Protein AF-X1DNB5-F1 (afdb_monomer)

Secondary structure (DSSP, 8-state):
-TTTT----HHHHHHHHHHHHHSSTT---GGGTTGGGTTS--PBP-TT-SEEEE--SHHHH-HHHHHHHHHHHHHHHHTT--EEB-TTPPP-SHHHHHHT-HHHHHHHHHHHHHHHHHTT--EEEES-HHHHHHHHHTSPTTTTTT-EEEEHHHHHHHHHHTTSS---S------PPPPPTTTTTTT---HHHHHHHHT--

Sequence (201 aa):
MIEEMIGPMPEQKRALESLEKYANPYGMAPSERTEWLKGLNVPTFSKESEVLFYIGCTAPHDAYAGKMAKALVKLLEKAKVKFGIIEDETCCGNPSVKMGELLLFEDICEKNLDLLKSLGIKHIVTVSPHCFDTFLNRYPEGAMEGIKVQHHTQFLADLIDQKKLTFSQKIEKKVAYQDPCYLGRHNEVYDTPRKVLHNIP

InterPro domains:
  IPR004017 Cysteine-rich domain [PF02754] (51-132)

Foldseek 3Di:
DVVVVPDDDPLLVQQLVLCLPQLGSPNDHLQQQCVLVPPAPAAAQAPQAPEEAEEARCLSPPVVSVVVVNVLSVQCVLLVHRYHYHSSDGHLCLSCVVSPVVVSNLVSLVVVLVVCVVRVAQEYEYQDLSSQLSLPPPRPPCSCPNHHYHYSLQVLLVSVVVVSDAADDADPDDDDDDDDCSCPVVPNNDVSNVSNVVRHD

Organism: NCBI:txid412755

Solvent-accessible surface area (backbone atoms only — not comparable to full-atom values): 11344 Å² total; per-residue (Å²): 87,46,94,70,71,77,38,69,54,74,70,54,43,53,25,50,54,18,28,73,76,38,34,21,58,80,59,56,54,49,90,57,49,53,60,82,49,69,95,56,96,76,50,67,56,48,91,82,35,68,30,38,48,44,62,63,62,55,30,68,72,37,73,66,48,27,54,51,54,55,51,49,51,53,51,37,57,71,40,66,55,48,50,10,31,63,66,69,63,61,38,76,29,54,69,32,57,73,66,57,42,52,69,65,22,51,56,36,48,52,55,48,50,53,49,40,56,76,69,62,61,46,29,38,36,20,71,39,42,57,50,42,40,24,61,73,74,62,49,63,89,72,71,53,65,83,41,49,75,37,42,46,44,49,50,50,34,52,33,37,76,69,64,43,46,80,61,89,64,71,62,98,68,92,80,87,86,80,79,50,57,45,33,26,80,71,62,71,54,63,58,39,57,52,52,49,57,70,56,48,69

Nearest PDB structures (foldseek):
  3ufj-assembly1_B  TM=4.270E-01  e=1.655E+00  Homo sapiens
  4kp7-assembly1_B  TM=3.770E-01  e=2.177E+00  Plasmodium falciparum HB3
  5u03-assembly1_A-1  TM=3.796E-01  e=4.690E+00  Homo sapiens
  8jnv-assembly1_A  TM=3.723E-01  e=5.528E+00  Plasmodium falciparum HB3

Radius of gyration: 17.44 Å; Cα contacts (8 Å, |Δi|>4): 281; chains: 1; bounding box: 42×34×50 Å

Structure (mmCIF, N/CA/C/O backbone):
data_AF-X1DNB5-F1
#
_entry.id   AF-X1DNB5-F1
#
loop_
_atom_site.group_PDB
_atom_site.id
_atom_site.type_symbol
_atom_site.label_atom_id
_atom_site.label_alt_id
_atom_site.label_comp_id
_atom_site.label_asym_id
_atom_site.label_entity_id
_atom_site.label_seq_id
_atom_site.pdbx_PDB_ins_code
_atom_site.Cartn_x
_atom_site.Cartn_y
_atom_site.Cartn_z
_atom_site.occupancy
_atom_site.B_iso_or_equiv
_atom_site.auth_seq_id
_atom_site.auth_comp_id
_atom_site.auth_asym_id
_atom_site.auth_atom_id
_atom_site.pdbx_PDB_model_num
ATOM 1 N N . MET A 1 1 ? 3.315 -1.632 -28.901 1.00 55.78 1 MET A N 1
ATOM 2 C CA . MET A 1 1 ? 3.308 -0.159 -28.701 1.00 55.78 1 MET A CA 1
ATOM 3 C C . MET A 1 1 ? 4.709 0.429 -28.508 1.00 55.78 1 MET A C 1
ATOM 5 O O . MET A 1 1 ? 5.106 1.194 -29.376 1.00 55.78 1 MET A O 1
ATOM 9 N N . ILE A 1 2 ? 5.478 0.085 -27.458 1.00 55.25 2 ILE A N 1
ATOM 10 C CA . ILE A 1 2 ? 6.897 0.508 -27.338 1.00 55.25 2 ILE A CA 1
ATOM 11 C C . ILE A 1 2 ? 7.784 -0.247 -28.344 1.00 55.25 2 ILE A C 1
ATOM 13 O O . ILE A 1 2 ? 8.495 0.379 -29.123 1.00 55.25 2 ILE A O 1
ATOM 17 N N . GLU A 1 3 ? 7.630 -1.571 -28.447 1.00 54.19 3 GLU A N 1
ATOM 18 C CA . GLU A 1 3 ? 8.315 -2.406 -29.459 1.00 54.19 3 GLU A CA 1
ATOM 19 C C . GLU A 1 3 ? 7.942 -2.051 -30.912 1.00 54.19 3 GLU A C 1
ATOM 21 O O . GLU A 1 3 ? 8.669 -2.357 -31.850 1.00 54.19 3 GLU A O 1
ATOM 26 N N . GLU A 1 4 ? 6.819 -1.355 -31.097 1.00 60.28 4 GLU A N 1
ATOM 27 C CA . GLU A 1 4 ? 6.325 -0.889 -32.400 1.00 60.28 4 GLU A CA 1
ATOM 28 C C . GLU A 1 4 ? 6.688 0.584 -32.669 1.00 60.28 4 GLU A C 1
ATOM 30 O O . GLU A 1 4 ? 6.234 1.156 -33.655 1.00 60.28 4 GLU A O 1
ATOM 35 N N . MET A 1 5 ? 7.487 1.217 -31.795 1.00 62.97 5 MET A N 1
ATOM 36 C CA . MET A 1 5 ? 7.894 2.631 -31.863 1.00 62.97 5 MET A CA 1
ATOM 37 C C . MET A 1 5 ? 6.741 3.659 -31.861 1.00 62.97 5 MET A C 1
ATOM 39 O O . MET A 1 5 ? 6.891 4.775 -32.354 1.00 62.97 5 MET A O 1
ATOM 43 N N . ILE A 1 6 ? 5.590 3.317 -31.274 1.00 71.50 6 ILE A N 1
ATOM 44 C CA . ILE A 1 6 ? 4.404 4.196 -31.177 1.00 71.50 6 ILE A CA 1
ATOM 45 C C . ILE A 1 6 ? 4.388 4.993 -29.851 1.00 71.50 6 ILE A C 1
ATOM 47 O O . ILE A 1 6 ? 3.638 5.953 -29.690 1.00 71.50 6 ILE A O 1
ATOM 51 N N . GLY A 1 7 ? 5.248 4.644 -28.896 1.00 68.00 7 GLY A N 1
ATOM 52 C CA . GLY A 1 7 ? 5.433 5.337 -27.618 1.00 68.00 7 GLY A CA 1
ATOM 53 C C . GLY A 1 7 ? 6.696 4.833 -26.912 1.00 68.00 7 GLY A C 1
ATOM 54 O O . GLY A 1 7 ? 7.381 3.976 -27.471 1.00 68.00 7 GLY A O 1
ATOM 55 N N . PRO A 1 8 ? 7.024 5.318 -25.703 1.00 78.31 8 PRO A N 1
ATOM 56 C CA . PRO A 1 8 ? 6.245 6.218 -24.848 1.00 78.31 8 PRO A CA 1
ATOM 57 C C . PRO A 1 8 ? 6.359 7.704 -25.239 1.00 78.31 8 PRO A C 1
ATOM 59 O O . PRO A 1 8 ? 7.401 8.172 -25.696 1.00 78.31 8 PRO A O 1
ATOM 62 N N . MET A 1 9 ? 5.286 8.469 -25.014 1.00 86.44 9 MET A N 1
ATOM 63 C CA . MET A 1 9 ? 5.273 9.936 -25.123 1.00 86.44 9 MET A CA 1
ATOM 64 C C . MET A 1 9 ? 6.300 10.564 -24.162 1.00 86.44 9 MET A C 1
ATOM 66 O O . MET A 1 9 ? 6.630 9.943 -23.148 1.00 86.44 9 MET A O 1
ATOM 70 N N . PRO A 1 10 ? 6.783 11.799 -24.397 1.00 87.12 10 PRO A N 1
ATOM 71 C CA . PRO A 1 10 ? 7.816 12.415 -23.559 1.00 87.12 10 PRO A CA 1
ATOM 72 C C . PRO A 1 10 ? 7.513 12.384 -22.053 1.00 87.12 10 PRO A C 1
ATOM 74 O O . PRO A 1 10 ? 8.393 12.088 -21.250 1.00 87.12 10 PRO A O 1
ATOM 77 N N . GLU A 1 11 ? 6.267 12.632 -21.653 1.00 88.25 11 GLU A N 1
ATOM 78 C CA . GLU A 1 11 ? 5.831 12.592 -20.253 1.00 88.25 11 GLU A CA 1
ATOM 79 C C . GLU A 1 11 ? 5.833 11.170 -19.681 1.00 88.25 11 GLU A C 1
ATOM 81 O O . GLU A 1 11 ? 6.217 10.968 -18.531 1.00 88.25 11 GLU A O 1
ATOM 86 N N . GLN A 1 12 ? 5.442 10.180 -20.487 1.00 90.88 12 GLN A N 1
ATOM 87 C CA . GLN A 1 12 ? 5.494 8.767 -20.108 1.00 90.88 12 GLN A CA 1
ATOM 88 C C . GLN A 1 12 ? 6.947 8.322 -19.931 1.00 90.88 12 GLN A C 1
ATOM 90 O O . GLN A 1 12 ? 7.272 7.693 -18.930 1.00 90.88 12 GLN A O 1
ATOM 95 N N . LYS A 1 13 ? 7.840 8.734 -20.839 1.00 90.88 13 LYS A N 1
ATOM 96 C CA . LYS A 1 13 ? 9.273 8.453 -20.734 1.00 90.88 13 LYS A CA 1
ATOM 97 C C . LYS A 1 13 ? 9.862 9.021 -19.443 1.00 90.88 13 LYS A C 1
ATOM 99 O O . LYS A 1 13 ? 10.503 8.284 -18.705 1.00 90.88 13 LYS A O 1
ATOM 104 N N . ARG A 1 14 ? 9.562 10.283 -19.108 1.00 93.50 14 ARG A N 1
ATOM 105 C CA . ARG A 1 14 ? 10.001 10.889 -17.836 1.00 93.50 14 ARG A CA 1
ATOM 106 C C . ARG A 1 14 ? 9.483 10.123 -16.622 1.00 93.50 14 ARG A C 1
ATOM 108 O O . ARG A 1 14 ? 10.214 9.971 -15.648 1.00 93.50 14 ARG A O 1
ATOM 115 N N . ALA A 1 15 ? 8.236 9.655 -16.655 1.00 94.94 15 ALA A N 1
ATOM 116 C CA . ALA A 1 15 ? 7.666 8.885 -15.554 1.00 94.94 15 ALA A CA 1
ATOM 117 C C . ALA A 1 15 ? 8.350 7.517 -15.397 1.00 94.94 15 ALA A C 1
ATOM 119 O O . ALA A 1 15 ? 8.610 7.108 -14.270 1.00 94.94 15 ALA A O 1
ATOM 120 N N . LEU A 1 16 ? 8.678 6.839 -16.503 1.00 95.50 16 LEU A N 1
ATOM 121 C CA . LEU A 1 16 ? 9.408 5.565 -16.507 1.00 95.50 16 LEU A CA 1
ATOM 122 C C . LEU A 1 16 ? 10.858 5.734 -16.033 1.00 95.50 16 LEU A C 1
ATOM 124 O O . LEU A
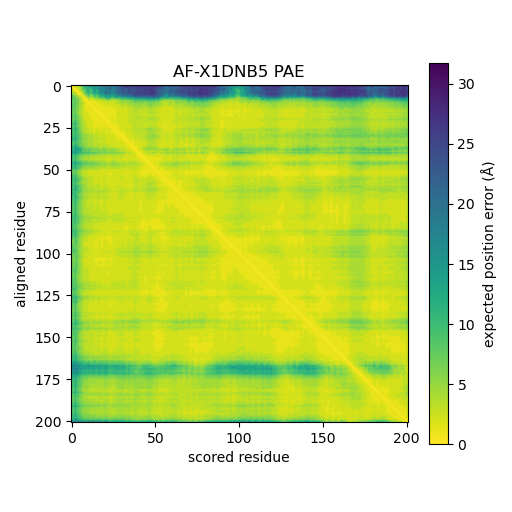 1 16 ? 11.284 5.024 -15.131 1.00 95.50 16 LEU A O 1
ATOM 128 N N . GLU A 1 17 ? 11.575 6.738 -16.541 1.00 95.62 17 GLU A N 1
ATOM 129 C CA . GLU A 1 17 ? 12.923 7.096 -16.068 1.00 95.62 17 GLU A CA 1
ATOM 130 C C . GLU A 1 17 ? 12.912 7.448 -14.570 1.00 95.62 17 GLU A C 1
ATOM 132 O O . GLU A 1 17 ? 13.804 7.062 -13.814 1.00 95.62 17 GLU A O 1
ATOM 137 N N . SER A 1 18 ? 11.877 8.159 -14.106 1.00 96.44 18 SER A N 1
ATOM 138 C CA . SER A 1 18 ? 11.720 8.466 -12.680 1.00 96.44 18 SER A CA 1
ATOM 139 C C . SER A 1 18 ? 11.456 7.208 -11.860 1.00 96.44 18 SER A C 1
ATOM 141 O O . SER A 1 18 ? 11.999 7.059 -10.767 1.00 96.44 18 SER A O 1
ATOM 143 N N . LEU A 1 19 ? 10.635 6.302 -12.389 1.00 95.88 19 LEU A N 1
ATOM 144 C CA . LEU A 1 19 ? 10.303 5.040 -11.750 1.00 95.88 19 LEU A CA 1
ATOM 145 C C . LEU A 1 19 ? 11.547 4.163 -11.579 1.00 95.88 19 LEU A C 1
ATOM 147 O O . LEU A 1 19 ? 11.754 3.634 -10.492 1.00 95.88 19 LEU A O 1
ATOM 151 N N . GLU A 1 20 ? 12.391 4.076 -12.604 1.00 95.38 20 GLU A N 1
ATOM 152 C CA . GLU A 1 20 ? 13.663 3.352 -12.562 1.00 95.38 20 GLU A CA 1
ATOM 153 C C . GLU A 1 20 ? 14.644 3.980 -11.560 1.00 95.38 20 GLU A C 1
ATOM 155 O O . GLU A 1 20 ? 15.216 3.289 -10.718 1.00 95.38 20 GLU A O 1
ATOM 160 N N . LYS A 1 21 ? 14.806 5.308 -11.604 1.00 95.56 21 LYS A N 1
ATOM 161 C CA . LYS A 1 21 ? 15.821 6.019 -10.813 1.00 95.56 21 LYS A CA 1
ATOM 162 C C . LYS A 1 21 ? 15.442 6.233 -9.348 1.00 95.56 21 LYS A C 1
ATOM 164 O O . LYS A 1 21 ? 16.310 6.213 -8.478 1.00 95.56 21 LYS A O 1
ATOM 169 N N . TYR A 1 22 ? 14.170 6.505 -9.076 1.00 95.50 22 TYR A N 1
ATOM 170 C CA . TYR A 1 22 ? 13.683 6.944 -7.764 1.00 95.50 22 TYR A CA 1
ATOM 171 C C . TYR A 1 22 ? 12.660 5.986 -7.150 1.00 95.50 22 TYR A C 1
ATOM 173 O O . TYR A 1 22 ? 12.071 6.303 -6.114 1.00 95.50 22 TYR A O 1
ATOM 181 N N . ALA A 1 23 ? 12.398 4.845 -7.795 1.00 95.50 23 ALA A N 1
ATOM 182 C CA . ALA A 1 23 ? 11.388 3.875 -7.377 1.00 95.50 23 ALA A CA 1
ATOM 183 C C . ALA A 1 23 ? 9.952 4.448 -7.321 1.00 95.50 23 ALA A C 1
ATOM 185 O O . ALA A 1 23 ? 9.057 3.867 -6.702 1.00 95.50 23 ALA A O 1
ATOM 186 N N . ASN A 1 24 ? 9.698 5.592 -7.971 1.00 96.12 24 ASN A N 1
ATOM 187 C CA . ASN A 1 24 ? 8.381 6.219 -8.080 1.00 96.12 24 ASN A CA 1
ATOM 188 C C . ASN A 1 24 ? 8.259 7.065 -9.364 1.00 96.12 24 ASN A C 1
ATOM 190 O O . ASN A 1 24 ? 9.237 7.673 -9.790 1.00 96.12 24 ASN A O 1
ATOM 194 N N . PRO A 1 25 ? 7.060 7.181 -9.963 1.00 95.31 25 PRO A N 1
ATOM 195 C CA . PRO A 1 25 ? 6.887 7.845 -11.256 1.00 95.31 25 PRO A CA 1
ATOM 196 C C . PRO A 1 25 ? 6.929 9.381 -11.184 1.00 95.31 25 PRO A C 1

•••

** Work instruction **
The exact lines of the material above starting at the one that contains "ATOM 130 C C" and ending at the one that contains "ATOM 151 N N" are what to retype; leave out everything else.

** Answer space **
ATOM 130 C C . GLU A 1 17 ? 12.912 7.448 -14.570 1.00 95.62 17 GLU A C 1
ATOM 132 O O . GLU A 1 17 ? 13.804 7.062 -13.814 1.00 95.62 17 GLU A O 1
ATOM 137 N N . SER A 1 18 ? 11.877 8.159 -14.106 1.00 96.44 18 SER A N 1
ATOM 138 C CA . SER A 1 18 ? 11.720 8.466 -12.680 1.00 96.44 18 SER A CA 1
ATOM 139 C C . SER A 1 18 ? 11.456 7.208 -11.860 1.00 96.44 18 SER A C 1
ATOM 141 O O . SER A 1 18 ? 11.999 7.059 -10.767 1.00 96.44 18 SER A O 1
ATOM 143 N N . LEU A 1 19 ? 10.635 6.302 -12.389 1.00 95.88 19 LEU A N 1
ATOM 144 C CA . LEU A 1 19 ? 10.303 5.040 -11.750 1.00 95.88 19 LEU A CA 1
ATOM 145 C C . LEU A 1 19 ? 11.547 4.163 -11.579 1.00 95.88 19 LEU A C 1
ATOM 147 O O . LEU A 1 19 ? 11.754 3.634 -10.492 1.00 95.88 19 LEU A O 1
ATOM 151 N N . GLU A 1 20 ? 12.391 4.076 -12.604 1.00 95.38 20 GLU A N 1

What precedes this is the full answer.